## WHAT YOU NEED TO DO
Your answer should be the lines below from the one holding "ATOM 36 C CA . LYS A 1 5 ? -3.328" through the one holding "ATOM 73 O O . VAL A 1 9 ? 0.837 -2", copied exactly and with nothing else.

## DATA

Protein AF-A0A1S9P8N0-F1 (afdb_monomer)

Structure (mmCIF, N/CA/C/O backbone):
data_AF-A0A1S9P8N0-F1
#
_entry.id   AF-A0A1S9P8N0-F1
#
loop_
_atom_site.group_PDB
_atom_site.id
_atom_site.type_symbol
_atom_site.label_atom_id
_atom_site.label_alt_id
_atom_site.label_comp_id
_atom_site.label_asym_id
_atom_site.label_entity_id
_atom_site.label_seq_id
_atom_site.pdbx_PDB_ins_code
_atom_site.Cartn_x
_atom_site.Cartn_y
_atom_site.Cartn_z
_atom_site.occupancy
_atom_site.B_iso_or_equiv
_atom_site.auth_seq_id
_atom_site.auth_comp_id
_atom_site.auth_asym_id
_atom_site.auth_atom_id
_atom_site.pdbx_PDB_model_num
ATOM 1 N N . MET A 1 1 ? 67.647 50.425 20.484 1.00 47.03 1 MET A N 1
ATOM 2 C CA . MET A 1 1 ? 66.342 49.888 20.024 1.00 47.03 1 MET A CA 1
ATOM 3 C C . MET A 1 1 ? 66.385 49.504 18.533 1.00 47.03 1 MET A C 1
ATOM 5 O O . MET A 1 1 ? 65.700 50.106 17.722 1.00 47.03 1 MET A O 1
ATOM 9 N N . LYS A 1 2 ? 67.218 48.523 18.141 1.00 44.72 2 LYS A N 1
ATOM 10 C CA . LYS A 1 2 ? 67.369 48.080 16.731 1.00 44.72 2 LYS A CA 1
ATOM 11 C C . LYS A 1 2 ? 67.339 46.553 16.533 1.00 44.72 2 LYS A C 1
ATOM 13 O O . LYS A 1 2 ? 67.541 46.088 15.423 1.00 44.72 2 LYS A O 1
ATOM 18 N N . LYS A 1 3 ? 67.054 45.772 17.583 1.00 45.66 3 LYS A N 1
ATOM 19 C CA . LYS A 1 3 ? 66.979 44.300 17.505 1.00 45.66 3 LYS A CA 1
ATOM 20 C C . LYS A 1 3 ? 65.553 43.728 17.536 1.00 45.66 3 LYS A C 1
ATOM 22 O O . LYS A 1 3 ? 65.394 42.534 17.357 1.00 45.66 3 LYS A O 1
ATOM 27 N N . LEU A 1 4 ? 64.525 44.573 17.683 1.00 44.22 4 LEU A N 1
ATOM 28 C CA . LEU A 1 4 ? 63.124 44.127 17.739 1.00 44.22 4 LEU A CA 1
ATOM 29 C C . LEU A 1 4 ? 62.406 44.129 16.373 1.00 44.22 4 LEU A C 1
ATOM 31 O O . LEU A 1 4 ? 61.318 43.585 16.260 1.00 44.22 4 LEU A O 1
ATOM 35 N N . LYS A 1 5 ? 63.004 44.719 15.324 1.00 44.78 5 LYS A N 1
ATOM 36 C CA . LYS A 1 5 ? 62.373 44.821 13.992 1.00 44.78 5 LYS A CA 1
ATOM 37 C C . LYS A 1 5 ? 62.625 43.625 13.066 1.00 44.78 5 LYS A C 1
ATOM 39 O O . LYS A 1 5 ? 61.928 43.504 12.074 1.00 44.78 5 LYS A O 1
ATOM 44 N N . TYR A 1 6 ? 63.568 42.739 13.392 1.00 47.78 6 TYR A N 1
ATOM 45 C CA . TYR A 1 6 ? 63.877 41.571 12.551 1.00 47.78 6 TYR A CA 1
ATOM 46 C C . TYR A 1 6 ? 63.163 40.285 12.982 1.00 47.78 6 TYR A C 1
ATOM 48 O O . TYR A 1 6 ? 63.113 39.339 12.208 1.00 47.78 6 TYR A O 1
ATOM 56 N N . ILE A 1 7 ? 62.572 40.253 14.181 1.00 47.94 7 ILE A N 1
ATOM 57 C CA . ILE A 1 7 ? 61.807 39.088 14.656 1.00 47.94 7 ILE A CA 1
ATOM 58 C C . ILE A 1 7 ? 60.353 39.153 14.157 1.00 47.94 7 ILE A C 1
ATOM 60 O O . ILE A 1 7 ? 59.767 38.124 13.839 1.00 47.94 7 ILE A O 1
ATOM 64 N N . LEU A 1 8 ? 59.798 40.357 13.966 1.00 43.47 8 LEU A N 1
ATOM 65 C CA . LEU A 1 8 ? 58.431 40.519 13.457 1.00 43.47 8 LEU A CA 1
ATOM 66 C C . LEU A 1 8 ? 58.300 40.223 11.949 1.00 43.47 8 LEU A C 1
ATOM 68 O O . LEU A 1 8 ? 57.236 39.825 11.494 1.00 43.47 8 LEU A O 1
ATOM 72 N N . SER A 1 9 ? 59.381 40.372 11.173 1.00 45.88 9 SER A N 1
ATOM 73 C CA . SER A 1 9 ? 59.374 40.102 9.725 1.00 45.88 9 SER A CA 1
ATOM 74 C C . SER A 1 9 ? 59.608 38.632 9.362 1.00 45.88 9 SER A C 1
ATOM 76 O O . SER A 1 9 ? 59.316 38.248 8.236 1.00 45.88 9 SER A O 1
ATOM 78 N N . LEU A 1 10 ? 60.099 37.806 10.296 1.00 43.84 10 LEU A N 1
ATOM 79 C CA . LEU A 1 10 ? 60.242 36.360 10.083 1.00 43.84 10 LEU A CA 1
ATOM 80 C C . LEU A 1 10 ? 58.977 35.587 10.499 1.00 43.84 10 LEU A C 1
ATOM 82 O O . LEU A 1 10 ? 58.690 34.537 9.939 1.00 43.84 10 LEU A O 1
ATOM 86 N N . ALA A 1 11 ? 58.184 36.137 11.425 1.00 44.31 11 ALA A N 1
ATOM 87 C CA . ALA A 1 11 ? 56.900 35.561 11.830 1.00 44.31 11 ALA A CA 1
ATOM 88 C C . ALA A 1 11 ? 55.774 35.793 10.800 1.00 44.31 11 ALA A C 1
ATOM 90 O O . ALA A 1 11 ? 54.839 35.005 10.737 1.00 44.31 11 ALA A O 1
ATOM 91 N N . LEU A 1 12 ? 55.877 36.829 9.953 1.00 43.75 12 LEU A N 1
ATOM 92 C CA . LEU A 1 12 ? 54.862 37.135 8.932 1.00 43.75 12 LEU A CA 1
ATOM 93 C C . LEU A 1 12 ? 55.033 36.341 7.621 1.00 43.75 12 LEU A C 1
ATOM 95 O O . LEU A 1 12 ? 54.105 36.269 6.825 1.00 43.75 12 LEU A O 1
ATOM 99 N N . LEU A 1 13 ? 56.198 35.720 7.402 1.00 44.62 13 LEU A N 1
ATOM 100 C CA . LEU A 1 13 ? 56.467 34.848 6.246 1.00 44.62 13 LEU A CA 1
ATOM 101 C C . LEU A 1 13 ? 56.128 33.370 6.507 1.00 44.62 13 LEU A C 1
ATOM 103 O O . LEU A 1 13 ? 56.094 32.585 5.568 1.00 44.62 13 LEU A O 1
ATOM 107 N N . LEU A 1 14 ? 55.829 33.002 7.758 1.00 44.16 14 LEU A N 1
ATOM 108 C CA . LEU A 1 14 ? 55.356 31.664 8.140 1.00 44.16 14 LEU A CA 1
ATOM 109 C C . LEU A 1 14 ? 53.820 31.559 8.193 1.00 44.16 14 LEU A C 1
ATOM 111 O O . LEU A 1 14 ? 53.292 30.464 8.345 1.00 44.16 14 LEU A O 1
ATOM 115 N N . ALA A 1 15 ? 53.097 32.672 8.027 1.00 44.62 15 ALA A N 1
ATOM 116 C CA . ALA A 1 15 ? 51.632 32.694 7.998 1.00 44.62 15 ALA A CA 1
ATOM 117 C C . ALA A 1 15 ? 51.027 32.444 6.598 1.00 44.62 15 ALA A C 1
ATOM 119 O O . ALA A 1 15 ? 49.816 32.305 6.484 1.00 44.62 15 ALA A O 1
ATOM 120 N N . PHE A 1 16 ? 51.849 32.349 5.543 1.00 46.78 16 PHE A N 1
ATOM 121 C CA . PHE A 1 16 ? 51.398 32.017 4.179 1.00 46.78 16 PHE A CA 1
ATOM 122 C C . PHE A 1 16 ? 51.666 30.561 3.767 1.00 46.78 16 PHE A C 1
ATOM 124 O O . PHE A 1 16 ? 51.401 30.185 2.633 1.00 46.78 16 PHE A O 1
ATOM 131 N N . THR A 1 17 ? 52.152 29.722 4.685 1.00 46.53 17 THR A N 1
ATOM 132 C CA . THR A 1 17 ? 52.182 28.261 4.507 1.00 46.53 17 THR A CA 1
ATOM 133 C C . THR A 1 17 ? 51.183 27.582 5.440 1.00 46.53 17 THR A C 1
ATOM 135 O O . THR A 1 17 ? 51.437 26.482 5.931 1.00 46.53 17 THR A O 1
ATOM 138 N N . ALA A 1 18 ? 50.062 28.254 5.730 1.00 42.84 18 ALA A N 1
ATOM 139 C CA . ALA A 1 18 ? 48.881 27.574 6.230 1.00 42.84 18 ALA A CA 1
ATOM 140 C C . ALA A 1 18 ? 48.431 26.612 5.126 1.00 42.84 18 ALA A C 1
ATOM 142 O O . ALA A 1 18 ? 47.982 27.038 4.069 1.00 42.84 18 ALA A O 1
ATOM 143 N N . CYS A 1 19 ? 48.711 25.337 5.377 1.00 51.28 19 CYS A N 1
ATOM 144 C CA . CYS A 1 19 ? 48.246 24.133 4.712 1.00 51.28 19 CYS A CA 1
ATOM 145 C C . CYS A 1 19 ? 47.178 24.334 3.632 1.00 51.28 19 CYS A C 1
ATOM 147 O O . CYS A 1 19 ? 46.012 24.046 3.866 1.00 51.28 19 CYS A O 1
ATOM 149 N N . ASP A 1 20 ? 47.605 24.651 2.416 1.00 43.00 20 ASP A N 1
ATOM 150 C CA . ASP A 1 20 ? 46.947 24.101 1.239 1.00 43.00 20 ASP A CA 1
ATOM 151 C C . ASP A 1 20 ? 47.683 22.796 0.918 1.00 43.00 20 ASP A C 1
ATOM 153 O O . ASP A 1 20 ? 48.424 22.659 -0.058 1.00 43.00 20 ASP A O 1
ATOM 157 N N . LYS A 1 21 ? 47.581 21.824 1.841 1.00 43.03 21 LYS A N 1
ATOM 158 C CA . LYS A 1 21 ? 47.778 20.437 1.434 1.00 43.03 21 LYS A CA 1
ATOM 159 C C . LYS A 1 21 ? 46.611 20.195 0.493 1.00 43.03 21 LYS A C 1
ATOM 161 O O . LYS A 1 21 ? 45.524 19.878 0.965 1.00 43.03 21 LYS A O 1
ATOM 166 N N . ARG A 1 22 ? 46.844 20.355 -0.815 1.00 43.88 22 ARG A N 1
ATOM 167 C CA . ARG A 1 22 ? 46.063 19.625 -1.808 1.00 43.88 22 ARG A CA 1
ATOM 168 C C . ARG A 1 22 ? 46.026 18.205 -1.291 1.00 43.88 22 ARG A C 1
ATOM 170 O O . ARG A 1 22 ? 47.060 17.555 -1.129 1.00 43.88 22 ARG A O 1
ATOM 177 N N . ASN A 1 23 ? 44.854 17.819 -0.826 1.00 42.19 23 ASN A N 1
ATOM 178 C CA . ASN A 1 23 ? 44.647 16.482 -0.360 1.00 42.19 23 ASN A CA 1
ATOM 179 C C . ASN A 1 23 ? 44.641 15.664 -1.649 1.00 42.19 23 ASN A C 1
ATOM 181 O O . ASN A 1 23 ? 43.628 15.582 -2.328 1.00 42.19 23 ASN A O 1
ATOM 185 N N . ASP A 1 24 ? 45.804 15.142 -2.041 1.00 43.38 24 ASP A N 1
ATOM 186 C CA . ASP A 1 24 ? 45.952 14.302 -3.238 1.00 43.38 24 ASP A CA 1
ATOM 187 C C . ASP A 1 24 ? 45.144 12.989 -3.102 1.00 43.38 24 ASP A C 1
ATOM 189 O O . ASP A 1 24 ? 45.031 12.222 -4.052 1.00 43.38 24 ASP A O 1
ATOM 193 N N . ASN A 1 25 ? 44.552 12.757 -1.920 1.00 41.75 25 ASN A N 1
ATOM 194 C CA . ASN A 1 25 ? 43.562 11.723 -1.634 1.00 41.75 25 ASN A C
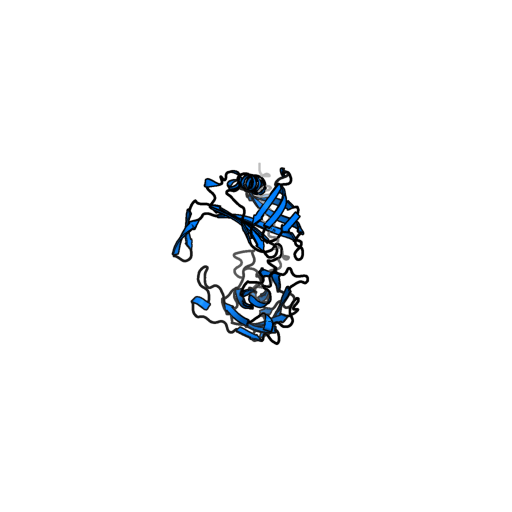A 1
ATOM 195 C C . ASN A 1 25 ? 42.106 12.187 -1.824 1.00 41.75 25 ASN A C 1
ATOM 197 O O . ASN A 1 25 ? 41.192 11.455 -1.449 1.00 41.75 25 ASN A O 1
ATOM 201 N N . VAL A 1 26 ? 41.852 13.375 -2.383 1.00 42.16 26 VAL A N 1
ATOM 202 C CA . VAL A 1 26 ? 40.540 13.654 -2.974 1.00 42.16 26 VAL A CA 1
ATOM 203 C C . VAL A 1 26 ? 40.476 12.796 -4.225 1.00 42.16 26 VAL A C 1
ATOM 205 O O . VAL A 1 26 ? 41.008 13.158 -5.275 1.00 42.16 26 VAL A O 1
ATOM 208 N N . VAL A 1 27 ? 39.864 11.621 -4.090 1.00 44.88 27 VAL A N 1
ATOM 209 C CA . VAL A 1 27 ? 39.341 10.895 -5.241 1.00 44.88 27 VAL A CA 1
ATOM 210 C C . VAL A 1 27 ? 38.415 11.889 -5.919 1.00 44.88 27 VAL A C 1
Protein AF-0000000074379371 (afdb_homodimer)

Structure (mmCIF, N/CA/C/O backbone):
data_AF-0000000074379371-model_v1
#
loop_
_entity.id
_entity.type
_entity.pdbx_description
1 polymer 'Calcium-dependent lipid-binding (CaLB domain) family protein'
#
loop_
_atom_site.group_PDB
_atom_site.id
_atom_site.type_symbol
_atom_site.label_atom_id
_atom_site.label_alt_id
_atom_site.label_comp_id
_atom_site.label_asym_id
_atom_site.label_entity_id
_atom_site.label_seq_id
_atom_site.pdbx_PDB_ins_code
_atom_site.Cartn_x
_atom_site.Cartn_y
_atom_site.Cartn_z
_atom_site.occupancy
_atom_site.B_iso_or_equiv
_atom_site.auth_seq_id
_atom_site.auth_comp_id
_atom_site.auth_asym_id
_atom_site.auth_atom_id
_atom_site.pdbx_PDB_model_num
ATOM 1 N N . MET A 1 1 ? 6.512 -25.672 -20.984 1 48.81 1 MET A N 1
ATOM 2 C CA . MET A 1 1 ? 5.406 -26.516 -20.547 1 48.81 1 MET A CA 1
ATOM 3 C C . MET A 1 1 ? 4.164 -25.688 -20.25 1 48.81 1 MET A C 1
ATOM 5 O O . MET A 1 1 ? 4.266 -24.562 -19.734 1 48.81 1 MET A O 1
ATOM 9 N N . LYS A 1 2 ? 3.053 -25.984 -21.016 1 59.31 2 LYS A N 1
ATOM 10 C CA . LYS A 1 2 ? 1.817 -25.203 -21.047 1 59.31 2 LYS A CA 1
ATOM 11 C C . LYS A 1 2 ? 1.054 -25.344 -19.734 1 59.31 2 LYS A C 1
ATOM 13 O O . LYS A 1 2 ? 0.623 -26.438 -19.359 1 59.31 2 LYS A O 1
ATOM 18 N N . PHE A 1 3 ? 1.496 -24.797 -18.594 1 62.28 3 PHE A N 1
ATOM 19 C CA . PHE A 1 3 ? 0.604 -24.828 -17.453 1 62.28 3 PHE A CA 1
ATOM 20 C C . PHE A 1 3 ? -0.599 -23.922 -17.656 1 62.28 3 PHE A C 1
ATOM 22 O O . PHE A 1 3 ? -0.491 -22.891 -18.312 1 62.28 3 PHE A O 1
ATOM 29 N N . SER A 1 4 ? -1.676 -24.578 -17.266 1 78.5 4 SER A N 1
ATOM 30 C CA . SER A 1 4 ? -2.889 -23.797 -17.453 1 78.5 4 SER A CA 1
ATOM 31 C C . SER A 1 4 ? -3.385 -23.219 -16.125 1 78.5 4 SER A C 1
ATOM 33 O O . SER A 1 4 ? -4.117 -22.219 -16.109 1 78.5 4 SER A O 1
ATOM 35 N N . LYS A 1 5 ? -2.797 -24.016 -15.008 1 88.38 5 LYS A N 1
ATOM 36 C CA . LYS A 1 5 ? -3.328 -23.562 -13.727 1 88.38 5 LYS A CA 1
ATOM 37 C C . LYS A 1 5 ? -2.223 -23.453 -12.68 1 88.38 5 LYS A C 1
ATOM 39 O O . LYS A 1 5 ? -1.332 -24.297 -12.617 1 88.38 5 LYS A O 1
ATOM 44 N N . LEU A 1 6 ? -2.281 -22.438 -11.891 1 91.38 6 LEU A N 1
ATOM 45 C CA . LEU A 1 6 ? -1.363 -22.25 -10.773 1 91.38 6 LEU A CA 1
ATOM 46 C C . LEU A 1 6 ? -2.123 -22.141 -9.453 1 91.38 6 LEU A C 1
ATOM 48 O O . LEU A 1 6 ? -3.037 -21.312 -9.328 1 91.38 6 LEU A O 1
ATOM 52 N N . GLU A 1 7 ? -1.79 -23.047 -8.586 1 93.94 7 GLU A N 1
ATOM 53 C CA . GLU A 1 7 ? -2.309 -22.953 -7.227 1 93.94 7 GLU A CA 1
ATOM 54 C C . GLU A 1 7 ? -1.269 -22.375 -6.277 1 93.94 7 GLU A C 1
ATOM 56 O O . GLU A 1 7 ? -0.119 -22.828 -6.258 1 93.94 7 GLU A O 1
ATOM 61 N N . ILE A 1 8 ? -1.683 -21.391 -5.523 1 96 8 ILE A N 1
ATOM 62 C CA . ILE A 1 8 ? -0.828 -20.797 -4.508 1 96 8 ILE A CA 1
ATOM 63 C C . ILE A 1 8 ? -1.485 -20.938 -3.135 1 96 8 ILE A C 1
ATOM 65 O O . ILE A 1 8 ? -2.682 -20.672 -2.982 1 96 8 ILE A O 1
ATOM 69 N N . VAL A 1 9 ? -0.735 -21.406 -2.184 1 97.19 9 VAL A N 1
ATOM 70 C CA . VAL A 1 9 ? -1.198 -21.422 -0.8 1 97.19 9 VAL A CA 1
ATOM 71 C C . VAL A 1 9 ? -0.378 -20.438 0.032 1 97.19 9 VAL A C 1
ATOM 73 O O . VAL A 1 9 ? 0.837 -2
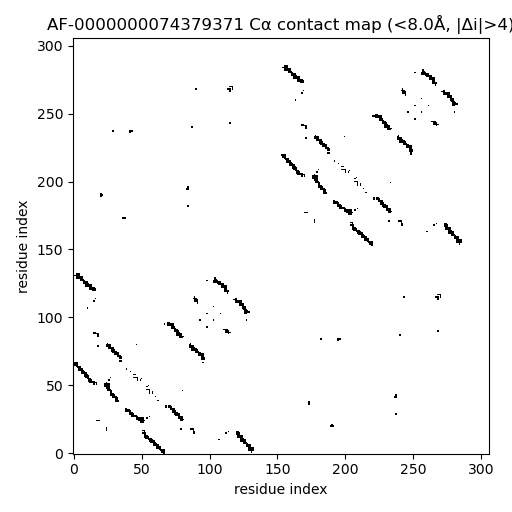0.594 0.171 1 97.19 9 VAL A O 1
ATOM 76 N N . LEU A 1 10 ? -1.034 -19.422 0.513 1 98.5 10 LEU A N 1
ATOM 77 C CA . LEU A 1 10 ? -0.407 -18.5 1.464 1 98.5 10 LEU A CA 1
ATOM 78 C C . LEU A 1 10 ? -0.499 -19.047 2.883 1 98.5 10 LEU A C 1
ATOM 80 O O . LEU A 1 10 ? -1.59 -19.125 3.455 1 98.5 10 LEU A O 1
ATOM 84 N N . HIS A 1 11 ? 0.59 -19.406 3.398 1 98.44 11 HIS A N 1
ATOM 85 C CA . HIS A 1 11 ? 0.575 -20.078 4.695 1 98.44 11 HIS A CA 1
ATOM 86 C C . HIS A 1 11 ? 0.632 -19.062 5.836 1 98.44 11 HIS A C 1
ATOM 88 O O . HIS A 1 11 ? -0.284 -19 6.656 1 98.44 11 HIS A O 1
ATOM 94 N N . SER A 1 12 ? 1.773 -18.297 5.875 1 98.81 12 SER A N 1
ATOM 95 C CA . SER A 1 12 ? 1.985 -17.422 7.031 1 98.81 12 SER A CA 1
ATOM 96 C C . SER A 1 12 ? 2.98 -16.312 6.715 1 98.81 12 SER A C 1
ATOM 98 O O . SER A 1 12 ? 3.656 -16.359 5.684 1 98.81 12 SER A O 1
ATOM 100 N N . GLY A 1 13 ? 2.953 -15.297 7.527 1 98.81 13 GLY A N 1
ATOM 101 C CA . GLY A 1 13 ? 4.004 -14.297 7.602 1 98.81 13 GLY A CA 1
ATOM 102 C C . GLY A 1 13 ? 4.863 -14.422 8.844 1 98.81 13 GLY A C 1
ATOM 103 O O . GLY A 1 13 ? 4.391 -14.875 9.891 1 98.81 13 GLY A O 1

## ANSWER FOR THE TASK
ATOM 36 C CA . LYS A 1 5 ? -3.328 -23.562 -13.727 1 88.38 5 LYS A CA 1
ATOM 37 C C . LYS A 1 5 ? -2.223 -23.453 -12.68 1 88.38 5 LYS A C 1
ATOM 39 O O . LYS A 1 5 ? -1.332 -24.297 -12.617 1 88.38 5 LYS A O 1
ATOM 44 N N . LEU A 1 6 ? -2.281 -22.438 -11.891 1 91.38 6 LEU A N 1
ATOM 45 C CA . LEU A 1 6 ? -1.363 -22.25 -10.773 1 91.38 6 LEU A CA 1
ATOM 46 C C . LEU A 1 6 ? -2.123 -22.141 -9.453 1 91.38 6 LEU A C 1
ATOM 48 O O . LEU A 1 6 ? -3.037 -21.312 -9.328 1 91.38 6 LEU A O 1
ATOM 52 N N . GLU A 1 7 ? -1.79 -23.047 -8.586 1 93.94 7 GLU A N 1
ATOM 53 C CA . GLU A 1 7 ? -2.309 -22.953 -7.227 1 93.94 7 GLU A CA 1
ATOM 54 C C . GLU A 1 7 ? -1.269 -22.375 -6.277 1 93.94 7 GLU A C 1
ATOM 56 O O . GLU A 1 7 ? -0.119 -22.828 -6.258 1 93.94 7 GLU A O 1
ATOM 61 N N . ILE A 1 8 ? -1.683 -21.391 -5.523 1 96 8 ILE A N 1
ATOM 62 C CA . ILE A 1 8 ? -0.828 -20.797 -4.508 1 96 8 ILE A CA 1
ATOM 63 C C . ILE A 1 8 ? -1.485 -20.938 -3.135 1 96 8 ILE A C 1
ATOM 65 O O . ILE A 1 8 ? -2.682 -20.672 -2.982 1 96 8 ILE A O 1
ATOM 69 N N . VAL A 1 9 ? -0.735 -21.406 -2.184 1 97.19 9 VAL A N 1
ATOM 70 C CA . VAL A 1 9 ? -1.198 -21.422 -0.8 1 97.19 9 VAL A CA 1
ATOM 71 C C . VAL A 1 9 ? -0.378 -20.438 0.032 1 97.19 9 VAL A C 1
ATOM 73 O O . VAL A 1 9 ? 0.837 -2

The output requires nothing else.